_Source data_:
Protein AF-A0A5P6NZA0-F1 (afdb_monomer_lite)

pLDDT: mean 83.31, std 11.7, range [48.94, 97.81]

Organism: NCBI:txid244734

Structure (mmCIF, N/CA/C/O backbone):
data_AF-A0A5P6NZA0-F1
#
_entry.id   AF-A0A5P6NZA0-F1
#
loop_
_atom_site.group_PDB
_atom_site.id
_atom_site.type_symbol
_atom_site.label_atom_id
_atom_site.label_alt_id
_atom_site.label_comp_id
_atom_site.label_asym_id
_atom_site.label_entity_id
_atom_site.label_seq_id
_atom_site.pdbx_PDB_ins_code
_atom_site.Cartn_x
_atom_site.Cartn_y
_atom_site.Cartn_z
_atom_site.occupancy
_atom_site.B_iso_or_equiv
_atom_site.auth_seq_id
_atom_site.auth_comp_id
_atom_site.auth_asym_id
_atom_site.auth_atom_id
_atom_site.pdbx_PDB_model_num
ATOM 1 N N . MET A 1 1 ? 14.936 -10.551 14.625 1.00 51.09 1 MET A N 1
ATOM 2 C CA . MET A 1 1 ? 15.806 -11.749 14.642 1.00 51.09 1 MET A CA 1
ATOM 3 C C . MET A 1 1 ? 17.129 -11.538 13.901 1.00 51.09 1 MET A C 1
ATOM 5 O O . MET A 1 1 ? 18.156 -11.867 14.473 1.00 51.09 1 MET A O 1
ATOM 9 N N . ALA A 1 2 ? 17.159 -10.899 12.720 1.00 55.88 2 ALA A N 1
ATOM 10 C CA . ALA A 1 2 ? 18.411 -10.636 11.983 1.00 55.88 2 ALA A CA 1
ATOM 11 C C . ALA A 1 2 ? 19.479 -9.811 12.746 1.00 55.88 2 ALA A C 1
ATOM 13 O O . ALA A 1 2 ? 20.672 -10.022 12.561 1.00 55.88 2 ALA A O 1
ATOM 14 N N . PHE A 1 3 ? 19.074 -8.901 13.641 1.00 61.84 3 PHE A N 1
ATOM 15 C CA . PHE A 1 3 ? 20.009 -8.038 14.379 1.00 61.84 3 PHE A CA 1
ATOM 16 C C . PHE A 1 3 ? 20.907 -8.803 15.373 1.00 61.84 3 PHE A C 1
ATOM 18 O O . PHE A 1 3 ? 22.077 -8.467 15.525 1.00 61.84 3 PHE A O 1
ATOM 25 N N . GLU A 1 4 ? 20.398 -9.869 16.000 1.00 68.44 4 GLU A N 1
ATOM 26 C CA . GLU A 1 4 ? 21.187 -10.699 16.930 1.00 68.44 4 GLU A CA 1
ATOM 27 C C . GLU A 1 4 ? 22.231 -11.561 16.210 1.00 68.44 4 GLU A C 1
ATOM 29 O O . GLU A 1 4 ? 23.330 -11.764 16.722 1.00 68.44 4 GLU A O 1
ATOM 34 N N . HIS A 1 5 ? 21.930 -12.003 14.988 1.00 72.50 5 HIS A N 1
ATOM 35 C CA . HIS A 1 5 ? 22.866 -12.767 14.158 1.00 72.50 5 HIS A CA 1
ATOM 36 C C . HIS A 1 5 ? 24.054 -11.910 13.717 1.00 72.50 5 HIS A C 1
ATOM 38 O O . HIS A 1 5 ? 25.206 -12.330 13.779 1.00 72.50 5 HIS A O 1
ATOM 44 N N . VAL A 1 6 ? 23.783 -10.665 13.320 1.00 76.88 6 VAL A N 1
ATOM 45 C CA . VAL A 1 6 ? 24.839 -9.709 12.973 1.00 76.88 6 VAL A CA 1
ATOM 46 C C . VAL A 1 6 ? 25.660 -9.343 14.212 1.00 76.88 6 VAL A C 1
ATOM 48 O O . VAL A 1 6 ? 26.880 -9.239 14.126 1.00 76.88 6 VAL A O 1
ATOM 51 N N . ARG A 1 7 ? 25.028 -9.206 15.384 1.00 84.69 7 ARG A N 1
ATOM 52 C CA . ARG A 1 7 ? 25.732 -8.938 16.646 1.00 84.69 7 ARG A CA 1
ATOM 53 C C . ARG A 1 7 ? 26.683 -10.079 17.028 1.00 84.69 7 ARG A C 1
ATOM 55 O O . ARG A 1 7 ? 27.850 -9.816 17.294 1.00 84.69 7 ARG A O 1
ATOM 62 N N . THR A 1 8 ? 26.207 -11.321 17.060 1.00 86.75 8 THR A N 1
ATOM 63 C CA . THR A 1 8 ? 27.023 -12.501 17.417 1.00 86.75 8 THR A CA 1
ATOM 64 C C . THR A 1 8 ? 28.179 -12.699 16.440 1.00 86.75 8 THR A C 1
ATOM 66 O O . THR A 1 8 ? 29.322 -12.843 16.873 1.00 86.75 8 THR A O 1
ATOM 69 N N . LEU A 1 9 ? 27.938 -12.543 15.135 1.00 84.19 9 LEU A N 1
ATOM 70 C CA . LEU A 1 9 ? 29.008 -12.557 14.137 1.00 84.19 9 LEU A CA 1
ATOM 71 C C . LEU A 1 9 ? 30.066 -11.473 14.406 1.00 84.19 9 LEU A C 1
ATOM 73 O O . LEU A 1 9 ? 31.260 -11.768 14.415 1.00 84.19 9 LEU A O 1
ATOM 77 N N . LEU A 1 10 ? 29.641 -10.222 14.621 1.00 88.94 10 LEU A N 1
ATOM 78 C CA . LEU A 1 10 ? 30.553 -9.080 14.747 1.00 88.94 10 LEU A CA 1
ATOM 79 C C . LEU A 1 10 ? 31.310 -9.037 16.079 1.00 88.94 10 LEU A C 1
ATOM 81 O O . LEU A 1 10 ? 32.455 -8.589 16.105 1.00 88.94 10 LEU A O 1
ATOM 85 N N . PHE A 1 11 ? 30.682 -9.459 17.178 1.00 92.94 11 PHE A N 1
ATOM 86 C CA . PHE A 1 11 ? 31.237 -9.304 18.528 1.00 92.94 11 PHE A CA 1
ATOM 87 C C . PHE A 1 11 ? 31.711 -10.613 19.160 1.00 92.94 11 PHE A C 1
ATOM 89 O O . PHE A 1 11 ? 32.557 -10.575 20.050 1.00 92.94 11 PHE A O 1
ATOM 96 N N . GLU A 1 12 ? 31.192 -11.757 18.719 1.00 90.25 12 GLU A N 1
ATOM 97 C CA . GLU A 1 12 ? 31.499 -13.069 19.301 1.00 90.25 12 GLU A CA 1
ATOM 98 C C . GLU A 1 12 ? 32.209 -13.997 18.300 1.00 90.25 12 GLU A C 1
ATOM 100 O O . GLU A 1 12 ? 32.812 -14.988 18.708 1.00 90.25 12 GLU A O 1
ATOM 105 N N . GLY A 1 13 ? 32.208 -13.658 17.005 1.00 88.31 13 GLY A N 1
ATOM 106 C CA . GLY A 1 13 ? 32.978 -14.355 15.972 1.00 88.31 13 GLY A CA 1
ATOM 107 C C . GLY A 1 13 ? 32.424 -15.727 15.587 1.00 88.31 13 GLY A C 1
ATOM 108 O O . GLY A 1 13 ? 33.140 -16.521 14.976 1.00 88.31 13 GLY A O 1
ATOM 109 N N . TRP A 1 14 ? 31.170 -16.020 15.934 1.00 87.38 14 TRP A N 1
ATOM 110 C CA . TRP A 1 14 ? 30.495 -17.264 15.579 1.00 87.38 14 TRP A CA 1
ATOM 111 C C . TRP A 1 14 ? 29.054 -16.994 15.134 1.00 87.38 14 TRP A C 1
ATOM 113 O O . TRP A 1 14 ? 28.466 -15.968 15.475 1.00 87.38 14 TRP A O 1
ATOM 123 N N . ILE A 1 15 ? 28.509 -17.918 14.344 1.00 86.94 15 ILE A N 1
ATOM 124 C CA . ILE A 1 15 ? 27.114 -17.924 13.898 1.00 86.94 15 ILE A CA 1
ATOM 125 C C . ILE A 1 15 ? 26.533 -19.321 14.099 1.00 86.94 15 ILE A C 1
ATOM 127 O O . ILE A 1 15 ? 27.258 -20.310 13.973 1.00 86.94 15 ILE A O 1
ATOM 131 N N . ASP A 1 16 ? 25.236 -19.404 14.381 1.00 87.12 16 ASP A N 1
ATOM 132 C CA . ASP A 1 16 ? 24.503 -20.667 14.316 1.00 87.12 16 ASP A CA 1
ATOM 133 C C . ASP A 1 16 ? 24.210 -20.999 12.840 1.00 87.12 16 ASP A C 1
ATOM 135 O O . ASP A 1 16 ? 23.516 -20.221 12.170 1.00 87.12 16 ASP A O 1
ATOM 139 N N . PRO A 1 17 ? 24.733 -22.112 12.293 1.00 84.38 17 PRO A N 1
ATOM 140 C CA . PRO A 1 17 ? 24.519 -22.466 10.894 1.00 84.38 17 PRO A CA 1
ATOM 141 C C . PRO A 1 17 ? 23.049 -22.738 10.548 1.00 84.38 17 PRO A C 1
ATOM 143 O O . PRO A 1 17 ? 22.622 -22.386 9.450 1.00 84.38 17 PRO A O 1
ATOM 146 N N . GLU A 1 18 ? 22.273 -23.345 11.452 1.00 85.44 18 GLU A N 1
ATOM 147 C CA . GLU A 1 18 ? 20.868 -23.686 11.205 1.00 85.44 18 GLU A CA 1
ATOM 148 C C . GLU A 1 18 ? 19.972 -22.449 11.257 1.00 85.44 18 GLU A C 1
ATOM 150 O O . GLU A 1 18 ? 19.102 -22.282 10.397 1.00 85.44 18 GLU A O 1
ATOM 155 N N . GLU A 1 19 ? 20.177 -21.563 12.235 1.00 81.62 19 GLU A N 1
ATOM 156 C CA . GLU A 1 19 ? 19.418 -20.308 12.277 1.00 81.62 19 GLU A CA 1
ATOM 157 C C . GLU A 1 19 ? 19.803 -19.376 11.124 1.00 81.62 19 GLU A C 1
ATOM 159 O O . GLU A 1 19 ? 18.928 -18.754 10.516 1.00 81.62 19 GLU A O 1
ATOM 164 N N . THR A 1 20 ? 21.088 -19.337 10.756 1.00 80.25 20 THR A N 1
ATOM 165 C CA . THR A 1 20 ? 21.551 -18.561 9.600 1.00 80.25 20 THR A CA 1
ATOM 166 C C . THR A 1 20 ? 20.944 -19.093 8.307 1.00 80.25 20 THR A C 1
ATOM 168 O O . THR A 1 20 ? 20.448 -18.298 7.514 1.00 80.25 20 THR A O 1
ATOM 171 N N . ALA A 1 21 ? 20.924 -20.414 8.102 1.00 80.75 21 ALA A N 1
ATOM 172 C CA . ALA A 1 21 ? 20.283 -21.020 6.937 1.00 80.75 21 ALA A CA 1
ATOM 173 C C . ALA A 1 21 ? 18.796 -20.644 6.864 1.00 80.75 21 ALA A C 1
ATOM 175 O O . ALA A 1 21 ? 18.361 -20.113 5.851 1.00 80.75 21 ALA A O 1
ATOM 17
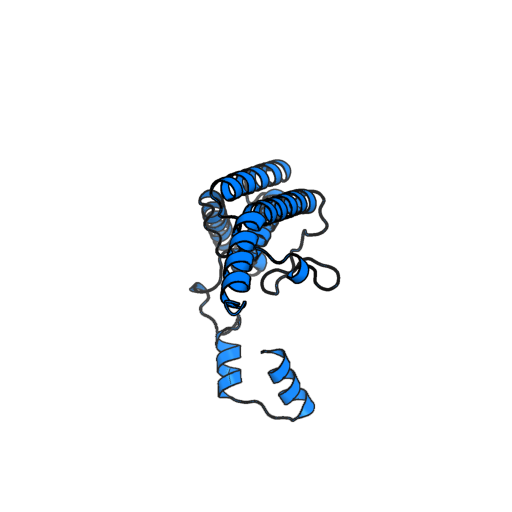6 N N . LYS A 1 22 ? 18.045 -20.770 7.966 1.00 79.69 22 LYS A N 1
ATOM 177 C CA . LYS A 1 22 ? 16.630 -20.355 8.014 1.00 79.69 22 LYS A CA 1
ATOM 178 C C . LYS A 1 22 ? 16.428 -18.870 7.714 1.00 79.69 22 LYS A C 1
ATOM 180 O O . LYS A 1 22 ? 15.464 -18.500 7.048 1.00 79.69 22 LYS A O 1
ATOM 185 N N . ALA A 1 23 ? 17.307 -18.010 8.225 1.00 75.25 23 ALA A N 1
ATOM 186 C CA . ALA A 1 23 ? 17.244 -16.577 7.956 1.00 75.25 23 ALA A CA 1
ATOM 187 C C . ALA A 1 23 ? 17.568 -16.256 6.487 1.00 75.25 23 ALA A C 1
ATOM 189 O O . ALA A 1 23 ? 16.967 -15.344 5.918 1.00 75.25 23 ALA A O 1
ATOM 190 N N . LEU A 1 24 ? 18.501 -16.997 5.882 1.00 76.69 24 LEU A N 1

_Work to be completed_: Beginning at the first line above, repeat exactly until the line containing "ATOM 5 O O .", which is included.

_Result_:
Protein AF-A0A5P6NZA0-F1 (afdb_monomer_lite)

pLDDT: mean 83.31, std 11.7, range [48.94, 97.81]

Organism: NCBI:txid244734

Structure (mmCIF, N/CA/C/O backbone):
data_AF-A0A5P6NZA0-F1
#
_entry.id   AF-A0A5P6NZA0-F1
#
loop_
_atom_site.group_PDB
_atom_site.id
_atom_site.type_symbol
_atom_site.label_atom_id
_atom_site.label_alt_id
_atom_site.label_comp_id
_atom_site.label_asym_id
_atom_site.label_entity_id
_atom_site.label_seq_id
_atom_site.pdbx_PDB_ins_code
_atom_site.Cartn_x
_atom_site.Cartn_y
_atom_site.Cartn_z
_atom_site.occupancy
_atom_site.B_iso_or_equiv
_atom_site.auth_seq_id
_atom_site.auth_comp_id
_atom_site.auth_asym_id
_atom_site.auth_atom_id
_atom_site.pdbx_PDB_model_num
ATOM 1 N N . MET A 1 1 ? 14.936 -10.551 14.625 1.00 51.09 1 MET A N 1
ATOM 2 C CA . MET A 1 1 ? 15.806 -11.749 14.642 1.00 51.09 1 MET A CA 1
ATOM 3 C C . MET A 1 1 ? 17.129 -11.538 13.901 1.00 51.09 1 MET A C 1
ATOM 5 O O . MET A 1 1 ? 18.156 -11.867 14.473 1.00 51.09 1 MET A O 1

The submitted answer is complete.